Il «Riga» 45 dedicato a Giulia Niccolai, a cura di Alessandro Giammei, Nunzia Palmieri e Marco Belpoliti, innesca una strategia di lettura insolita: pur riconoscendone il carattere antologico, verrebbe quasi da dire enciclopedico, si finisce per volerne attraversare le diverse sezioni seguendo un ordine esaustivo, da copertina a copertina, affidandosi alle scelte ponderate dei curatori e al fascino dell’esplorazione in crescendo di una delle personalità più sfaccettate del secondo Novecento italiano.

Si parte dai testi creativi di Niccolai, selezionati e introdotti da Giammei, per poi mettersi in ascolto della voce personale dell’artista attraverso riflessioni autobiografiche, interviste e conversazioni, arrivando infine alla prospettiva critica, accademica e non, sul lavoro e sul profilo umano di Niccolai stessa. Un po’ come l’Autodidatta della Nausea sartriana, che compulsa i volumi della biblioteca di Bouville in rigoroso ordine alfabetico, il lettore di questo «Riga» si ritrova a non voler saltare nemmeno un passaggio della traiettoria di una fotografa («Che nel ricordo il fiume è come il mare», p. 18, da Il grande angolo, 1966) che diventa narratrice («Finito il romanzo, lo si mette in forno», p. 20, da King Clown, 1969-1979) che diventa poeta sperimentale («Como è trieste Venezia…», p. 38, da Greenwich, 1971) che diventa monaca buddista, in quest’ultima svolta sussumendo e quasi risolvendo le esperienze precedenti («Io mi presentavo sempre come | “traduttrice”, se poi mi capitava | di aggiungere: sono anche poeta, | immancabilmente l’interlocutore | mi correggeva: vuoi dire “poetessa”? | La volta successiva, con un’altra persona, | se dicevo: sono anche poetessa, | venivo comunque corretta con un: | vuoi dire “poeta”? | Insomma, una beffa. | Ora sono monaca», p. 64, da Frisbees di coda, d’occasione e di straforo, 1985-2011). Tutto, in questo percorso, assume un senso, se seguito con la cura e l’attenzione che la stessa arte di Niccolai invita a coltivare: anche la copertina del volume, una sequenza di scatti di Antonia Mulas dei tardi anni Settanta in cui Niccolai guarda in camera con un’espressione facciale sempre diversa, significando una ripetitività che accoglie il cambiamento.

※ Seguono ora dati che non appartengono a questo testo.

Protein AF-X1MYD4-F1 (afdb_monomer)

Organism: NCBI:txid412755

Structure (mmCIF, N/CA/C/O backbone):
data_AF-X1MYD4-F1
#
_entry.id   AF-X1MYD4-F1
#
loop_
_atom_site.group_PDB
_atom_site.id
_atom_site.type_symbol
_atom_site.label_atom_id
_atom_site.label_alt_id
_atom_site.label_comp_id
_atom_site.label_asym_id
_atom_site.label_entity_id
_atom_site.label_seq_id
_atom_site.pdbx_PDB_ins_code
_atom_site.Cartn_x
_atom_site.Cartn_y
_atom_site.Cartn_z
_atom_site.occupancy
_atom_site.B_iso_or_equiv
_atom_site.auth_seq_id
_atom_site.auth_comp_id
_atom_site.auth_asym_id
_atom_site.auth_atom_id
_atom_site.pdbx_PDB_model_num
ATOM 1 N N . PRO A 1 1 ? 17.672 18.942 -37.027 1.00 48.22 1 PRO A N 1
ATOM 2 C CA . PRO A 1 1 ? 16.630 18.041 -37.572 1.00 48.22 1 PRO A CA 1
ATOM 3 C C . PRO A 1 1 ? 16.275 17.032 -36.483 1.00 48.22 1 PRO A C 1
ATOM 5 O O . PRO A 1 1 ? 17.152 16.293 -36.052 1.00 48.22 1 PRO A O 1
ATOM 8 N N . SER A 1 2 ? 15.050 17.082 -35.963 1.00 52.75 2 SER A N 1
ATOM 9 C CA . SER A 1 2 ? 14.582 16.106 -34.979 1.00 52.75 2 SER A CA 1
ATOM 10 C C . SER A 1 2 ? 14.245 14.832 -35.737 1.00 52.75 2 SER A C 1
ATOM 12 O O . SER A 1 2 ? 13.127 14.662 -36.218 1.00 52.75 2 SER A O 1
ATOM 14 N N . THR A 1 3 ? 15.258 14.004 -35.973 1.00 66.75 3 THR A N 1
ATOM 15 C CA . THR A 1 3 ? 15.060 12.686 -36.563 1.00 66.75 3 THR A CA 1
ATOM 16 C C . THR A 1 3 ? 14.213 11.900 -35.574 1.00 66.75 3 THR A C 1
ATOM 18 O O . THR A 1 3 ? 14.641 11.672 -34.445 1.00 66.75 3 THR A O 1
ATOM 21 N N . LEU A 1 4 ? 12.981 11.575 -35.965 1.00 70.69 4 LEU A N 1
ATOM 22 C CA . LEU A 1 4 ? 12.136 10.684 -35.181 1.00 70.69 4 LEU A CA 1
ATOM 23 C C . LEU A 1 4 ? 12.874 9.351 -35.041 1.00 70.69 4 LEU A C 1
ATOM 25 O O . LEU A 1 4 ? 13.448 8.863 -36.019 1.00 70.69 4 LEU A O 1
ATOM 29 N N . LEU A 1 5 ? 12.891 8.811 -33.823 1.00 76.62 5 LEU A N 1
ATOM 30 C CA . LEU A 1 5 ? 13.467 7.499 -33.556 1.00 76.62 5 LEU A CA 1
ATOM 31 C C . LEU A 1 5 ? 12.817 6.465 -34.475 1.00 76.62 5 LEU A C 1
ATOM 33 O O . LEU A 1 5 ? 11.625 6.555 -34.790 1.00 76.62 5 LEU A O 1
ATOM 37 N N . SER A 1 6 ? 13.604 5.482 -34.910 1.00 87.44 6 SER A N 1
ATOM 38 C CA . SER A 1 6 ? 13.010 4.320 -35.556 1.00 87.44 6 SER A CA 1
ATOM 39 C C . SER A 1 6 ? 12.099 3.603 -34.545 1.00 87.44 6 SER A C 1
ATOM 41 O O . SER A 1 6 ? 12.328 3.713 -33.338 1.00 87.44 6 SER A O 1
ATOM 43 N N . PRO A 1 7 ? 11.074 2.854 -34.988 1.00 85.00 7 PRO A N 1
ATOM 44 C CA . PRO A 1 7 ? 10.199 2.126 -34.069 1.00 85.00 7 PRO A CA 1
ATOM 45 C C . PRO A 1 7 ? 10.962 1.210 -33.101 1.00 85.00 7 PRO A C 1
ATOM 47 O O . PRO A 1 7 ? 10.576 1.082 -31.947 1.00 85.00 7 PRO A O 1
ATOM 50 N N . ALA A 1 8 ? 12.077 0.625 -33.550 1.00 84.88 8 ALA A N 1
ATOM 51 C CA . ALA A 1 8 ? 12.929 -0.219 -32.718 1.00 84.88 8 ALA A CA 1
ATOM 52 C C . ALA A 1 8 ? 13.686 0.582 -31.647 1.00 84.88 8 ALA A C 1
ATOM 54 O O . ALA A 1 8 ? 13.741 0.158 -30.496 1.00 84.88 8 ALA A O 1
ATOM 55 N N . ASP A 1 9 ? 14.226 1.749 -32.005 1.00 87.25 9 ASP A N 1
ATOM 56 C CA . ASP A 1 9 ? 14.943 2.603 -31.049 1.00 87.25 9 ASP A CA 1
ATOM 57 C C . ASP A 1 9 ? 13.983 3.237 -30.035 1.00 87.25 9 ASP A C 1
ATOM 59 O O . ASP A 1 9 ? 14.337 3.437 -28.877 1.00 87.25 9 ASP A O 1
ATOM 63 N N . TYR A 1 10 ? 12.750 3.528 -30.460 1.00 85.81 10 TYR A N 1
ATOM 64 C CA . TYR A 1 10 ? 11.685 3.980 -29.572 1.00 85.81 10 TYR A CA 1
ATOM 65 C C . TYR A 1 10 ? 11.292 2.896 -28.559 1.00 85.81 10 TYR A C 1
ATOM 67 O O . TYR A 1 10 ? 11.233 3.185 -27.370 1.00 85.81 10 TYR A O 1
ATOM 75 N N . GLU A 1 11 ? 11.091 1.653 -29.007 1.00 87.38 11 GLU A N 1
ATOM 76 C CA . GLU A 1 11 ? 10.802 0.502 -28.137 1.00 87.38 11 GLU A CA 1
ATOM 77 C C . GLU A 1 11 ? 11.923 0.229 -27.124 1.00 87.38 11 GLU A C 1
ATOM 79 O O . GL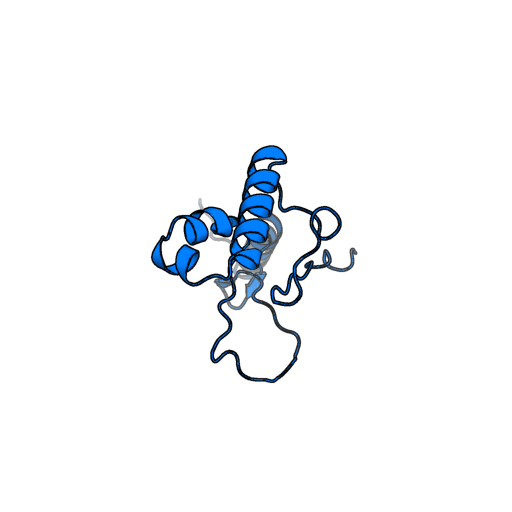U A 1 11 ? 11.655 -0.050 -25.957 1.00 87.38 11 GLU A O 1
ATOM 84 N N . ALA A 1 12 ? 13.185 0.331 -27.550 1.00 89.31 12 ALA A N 1
ATOM 85 C CA . ALA A 1 12 ? 14.332 0.159 -26.662 1.00 89.31 12 ALA A CA 1
ATOM 86 C C . ALA A 1 12 ? 14.391 1.261 -25.593 1.00 89.31 12 ALA A C 1
ATOM 88 O O . ALA A 1 12 ? 14.498 0.960 -24.406 1.00 89.31 12 ALA A O 1
ATOM 89 N N . LEU A 1 13 ? 14.241 2.525 -26.003 1.00 87.12 13 LEU A N 1
ATOM 90 C CA . LEU A 1 13 ? 14.230 3.662 -25.084 1.00 87.12 13 LEU A CA 1
ATOM 91 C C . LEU A 1 13 ? 13.043 3.604 -24.113 1.00 87.12 13 LEU A C 1
ATOM 93 O O . LEU A 1 13 ? 13.182 3.933 -22.939 1.00 87.12 13 LEU A O 1
ATOM 97 N N . ALA A 1 14 ? 11.869 3.189 -24.587 1.00 84.38 14 ALA A N 1
ATOM 98 C CA . ALA A 1 14 ? 10.682 3.080 -23.751 1.00 84.38 14 ALA A CA 1
ATOM 99 C C . ALA A 1 14 ? 10.832 1.993 -22.673 1.00 84.38 14 ALA A C 1
ATOM 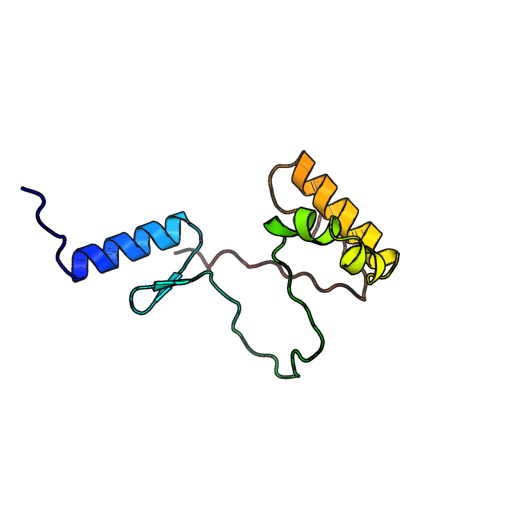101 O O . ALA A 1 14 ? 10.391 2.203 -21.544 1.00 84.38 14 ALA A O 1
ATOM 102 N N . LYS A 1 15 ? 11.513 0.881 -22.982 1.00 85.88 15 LYS A N 1
ATOM 103 C CA . LYS A 1 15 ? 11.882 -0.152 -21.999 1.00 85.88 15 LYS A CA 1
ATOM 104 C C . LYS A 1 15 ? 12.910 0.342 -20.987 1.00 85.88 15 LYS A C 1
ATOM 106 O O . LYS A 1 15 ? 12.707 0.135 -19.800 1.00 85.88 15 LYS A O 1
ATOM 111 N N . GLU A 1 16 ? 13.944 1.051 -21.434 1.00 87.88 16 GLU A N 1
ATOM 112 C CA . GLU A 1 16 ? 14.952 1.642 -20.541 1.00 87.88 16 GLU A CA 1
ATOM 113 C C . GLU A 1 16 ? 14.315 2.638 -19.554 1.00 87.88 16 GLU A C 1
ATOM 115 O O . GLU A 1 16 ? 14.581 2.606 -18.355 1.00 87.88 16 GLU A O 1
ATOM 120 N N . ILE A 1 17 ? 13.408 3.495 -20.038 1.00 79.75 17 ILE A N 1
ATOM 121 C CA . ILE A 1 17 ? 12.647 4.416 -19.180 1.00 79.75 17 ILE A CA 1
ATOM 122 C C . ILE A 1 17 ? 11.715 3.647 -18.233 1.00 79.75 17 ILE A C 1
ATOM 124 O O . ILE A 1 17 ? 11.572 4.050 -17.082 1.00 79.75 17 ILE A O 1
ATOM 128 N N . ALA A 1 18 ? 11.088 2.558 -18.690 1.00 82.25 18 ALA A N 1
ATOM 129 C CA . ALA A 1 18 ? 10.249 1.717 -17.840 1.00 82.25 18 ALA A CA 1
ATOM 130 C C . ALA A 1 18 ? 11.060 1.099 -16.689 1.00 82.25 18 ALA A C 1
ATOM 132 O O . ALA A 1 18 ? 10.646 1.214 -15.541 1.00 82.25 18 ALA A O 1
ATOM 133 N N . GLU A 1 19 ? 12.246 0.554 -16.973 1.00 77.81 19 GLU A N 1
ATOM 134 C CA . GLU A 1 19 ? 13.162 0.003 -15.965 1.00 77.81 19 GLU A CA 1
ATOM 135 C C . GLU A 1 19 ? 13.599 1.061 -14.942 1.00 77.81 19 GLU A C 1
ATOM 137 O O . GLU A 1 19 ? 13.554 0.814 -13.739 1.00 77.81 19 GLU A O 1
ATOM 142 N N . LEU A 1 20 ? 13.949 2.272 -15.393 1.00 77.69 20 LEU A N 1
ATOM 143 C CA . LEU A 1 20 ? 14.315 3.380 -14.499 1.00 77.69 20 LEU A CA 1
ATOM 144 C C . LEU A 1 20 ? 13.178 3.812 -13.560 1.00 77.69 20 LEU A C 1
ATOM 146 O O . LEU A 1 20 ? 13.443 4.394 -12.508 1.00 77.69 20 LEU A O 1
ATOM 150 N N . LEU A 1 21 ? 11.926 3.574 -13.956 1.00 74.62 21 LEU A N 1
ATOM 151 C CA . LEU A 1 21 ? 10.724 3.947 -13.209 1.00 74.62 21 LEU A CA 1
ATOM 152 C C . LEU A 1 21 ? 10.097 2.774 -12.441 1.00 74.62 21 LEU A C 1
ATOM 154 O O . LEU A 1 21 ? 9.038 2.965 -11.845 1.00 74.62 21 LEU A O 1
ATOM 158 N N . ASP A 1 22 ? 10.726 1.593 -12.446 1.00 74.12 22 ASP A N 1
ATOM 159 C CA . ASP A 1 22 ? 10.180 0.351 -11.875 1.00 74.12 22 ASP A CA 1
ATOM 160 C C . ASP A 1 22 ? 8.808 -0.031 -12.487 1.00 74.12 22 ASP A C 1
ATOM 162 O O . ASP A 1 22 ? 7.848 -0.420 -11.820 1.00 74.12 22 ASP A O 1
ATOM 166 N N . MET A 1 23 ? 8.700 0.149 -13.807 1.00 79.38 23 MET A N 1
ATOM 167 C CA . MET A 1 23 ? 7.527 -0.111 -14.644 1.00 79.38 23 MET A CA 1
ATOM 168 C C . MET A 1 23 ? 7.858 -1.104 -15.769 1.00 79.38 23 MET A C 1
ATOM 170 O O . MET A 1 23 ? 9.013 -1.429 -16.031 1.00 79.38 23 MET A O 1
ATOM 174 N N . VAL A 1 24 ? 6.835 -1.573 -16.488 1.00 79.12 24 VAL A N 1
ATOM 175 C CA . VAL A 1 24 ? 6.976 -2.462 -17.649 1.00 79.12 24 VAL A CA 1
ATOM 176 C C . VAL A 1 24 ? 6.415 -1.787 -18.897 1.00 79.12 24 VAL A C 1
ATOM 178 O O . VAL A 1 24 ? 5.308 -1.254 -18.885 1.00 79.12 24 VAL A O 1
ATOM 181 N N . TRP A 1 25 ? 7.158 -1.844 -20.001 1.00 82.31 25 TRP A N 1
ATOM 182 C CA . TRP A 1 25 ? 6.679 -1.424 -21.319 1.00 82.31 25 TRP A CA 1
ATOM 183 C C . TRP A 1 25 ? 6.042 -2.603 -22.066 1.00 82.31 25 TRP A C 1
ATOM 185 O O . TRP A 1 25 ? 6.728 -3.578 -22.385 1.00 82.31 25 TRP A O 1
ATOM 195 N N . VAL A 1 26 ? 4.737 -2.528 -22.349 1.00 80.88 26 VAL A N 1
ATOM 196 C CA . VAL A 1 26 ? 3.979 -3.580 -23.052 1.00 80.88 26 VAL A CA 1
ATOM 197 C C . VAL A 1 26 ? 3.049 -2.947 -24.085 1.00 80.88 26 VAL A C 1
ATOM 199 O O . VAL A 1 26 ? 2.252 -2.079 -23.745 1.00 80.88 26 VAL A O 1
ATOM 202 N N . ASP A 1 27 ? 3.128 -3.406 -25.337 1.00 82.31 27 ASP A N 1
ATOM 203 C CA . ASP A 1 27 ? 2.245 -3.001 -26.445 1.00 82.31 27 ASP A CA 1
ATOM 204 C C . ASP A 1 27 ? 2.122 -1.477 -26.662 1.00 82.31 27 ASP A C 1
ATOM 206 O O . ASP A 1 27 ? 1.056 -0.973 -27.013 1.00 82.31 27 ASP A O 1
ATOM 210 N N . GLY A 1 28 ? 3.210 -0.723 -26.472 1.00 79.19 28 GLY A N 1
ATOM 211 C CA . GLY A 1 28 ? 3.205 0.733 -26.653 1.00 79.19 28 GLY A CA 1
ATOM 212 C C . GLY A 1 28 ? 2.751 1.536 -25.427 1.00 79.19 28 GLY A C 1
ATOM 213 O O . GLY A 1 28 ? 2.577 2.751 -25.530 1.00 79.19 28 GLY A O 1
ATOM 214 N N . GLU A 1 29 ? 2.547 0.883 -24.281 1.00 72.94 29 GLU A N 1
ATOM 215 C CA . GLU A 1 29 ? 2.100 1.508 -23.036 1.00 72.94 29 GLU A CA 1
ATOM 216 C C . GLU A 1 29 ? 3.060 1.213 -21.874 1.00 72.94 29 GLU A C 1
ATOM 218 O O . GLU A 1 29 ? 3.504 0.079 -21.674 1.00 72.94 29 GLU A O 1
ATOM 223 N N . LEU A 1 30 ? 3.330 2.237 -21.055 1.00 71.44 30 LEU A N 1
ATOM 224 C CA . LEU A 1 30 ? 3.950 2.080 -19.737 1.00 71.44 30 LEU A CA 1
ATOM 225 C C . LEU A 1 30 ? 2.897 1.550 -18.760 1.00 71.44 30 LEU A C 1
ATOM 227 O O . LEU A 1 30 ? 1.892 2.212 -18.502 1.00 71.44 30 LEU A O 1
ATOM 231 N N . ARG A 1 31 ? 3.138 0.373 -18.189 1.00 65.31 31 ARG A N 1
ATOM 232 C CA . ARG A 1 31 ? 2.282 -0.258 -17.183 1.00 65.31 31 ARG A CA 1
ATOM 233 C C . ARG A 1 31 ? 3.063 -0.396 -15.889 1.00 65.31 31 ARG A C 1
ATOM 235 O O . ARG A 1 31 ? 4.214 -0.819 -15.904 1.00 65.31 31 ARG A O 1
ATOM 242 N N . TYR A 1 32 ? 2.439 -0.075 -14.761 1.00 61.31 32 TYR A N 1
ATOM 243 C CA . TYR A 1 32 ? 2.969 -0.567 -13.492 1.00 61.31 32 TYR A CA 1
ATOM 244 C C . TYR A 1 32 ? 2.951 -2.102 -13.533 1.00 61.31 32 TYR A C 1
ATOM 246 O O . TYR A 1 32 ? 2.008 -2.659 -14.111 1.00 61.31 32 TYR A O 1
ATOM 254 N N . PRO A 1 33 ? 3.947 -2.796 -12.958 1.00 56.00 33 PRO A N 1
ATOM 255 C CA . PRO A 1 33 ? 3.920 -4.244 -12.851 1.00 56.00 33 PRO A CA 1
ATOM 256 C C . PRO A 1 33 ? 2.802 -4.614 -11.867 1.00 56.00 33 PRO A C 1
ATOM 258 O O . PRO A 1 33 ? 3.006 -4.746 -10.664 1.00 56.00 33 PRO A O 1
ATOM 261 N N . ALA A 1 34 ? 1.572 -4.706 -12.368 1.00 45.16 34 ALA A N 1
ATOM 262 C CA . ALA A 1 34 ? 0.461 -5.267 -11.627 1.00 45.16 34 ALA A CA 1
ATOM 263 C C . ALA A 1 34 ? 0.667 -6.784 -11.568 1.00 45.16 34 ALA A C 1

Si potrebbero individuare tre percorsi di lettura particolarmente proficui, tra i tanti offerti dal lavoro di selezione critica di Giammei, Palmieri e Belpoliti. Il primo riguarda la dimensione del gioco, che ha caratterizzato l’intera produzione niccolaiana raggiungendo picchi di estro nella lunga stagione dei Frisbees. Questi ultimi, vere e proprie poesie da lanciare che Giammei definisce «in bilico tra la barzelletta e la massima zen, l’illuminazione psicanalitica e quella spirituale» (p. 55), mutuano dal gioco soprattutto la pluralità sottesa allo scambio con l’altro – in questo caso il lettore/ascoltatore, o lettrice/ascoltatrice, invitato/a a interagire con l’aerodinamicità della poesia e a rispedirla al mittente, arricchita della propria interpretazione. E se la co-creazione implica una condivisione di fatica intellettuale da parte di chi crea e di chi riceve, al tempo stesso la dimensione ludica garantisce una comunicabilità irriducibile di cui la neoavanguardia, pur frequentata e ben conosciuta da Niccolai, ha talvolta fatto a meno. Niccolai rifiuta dunque la legge autoritaria del senso, in questo affine ai colleghi e amici del Gruppo 63, ma ha anche bisogno di assicurarsi la prosecuzione dei giochi da lei intavolati, evitando chiusure monologiche e autoreferenziali.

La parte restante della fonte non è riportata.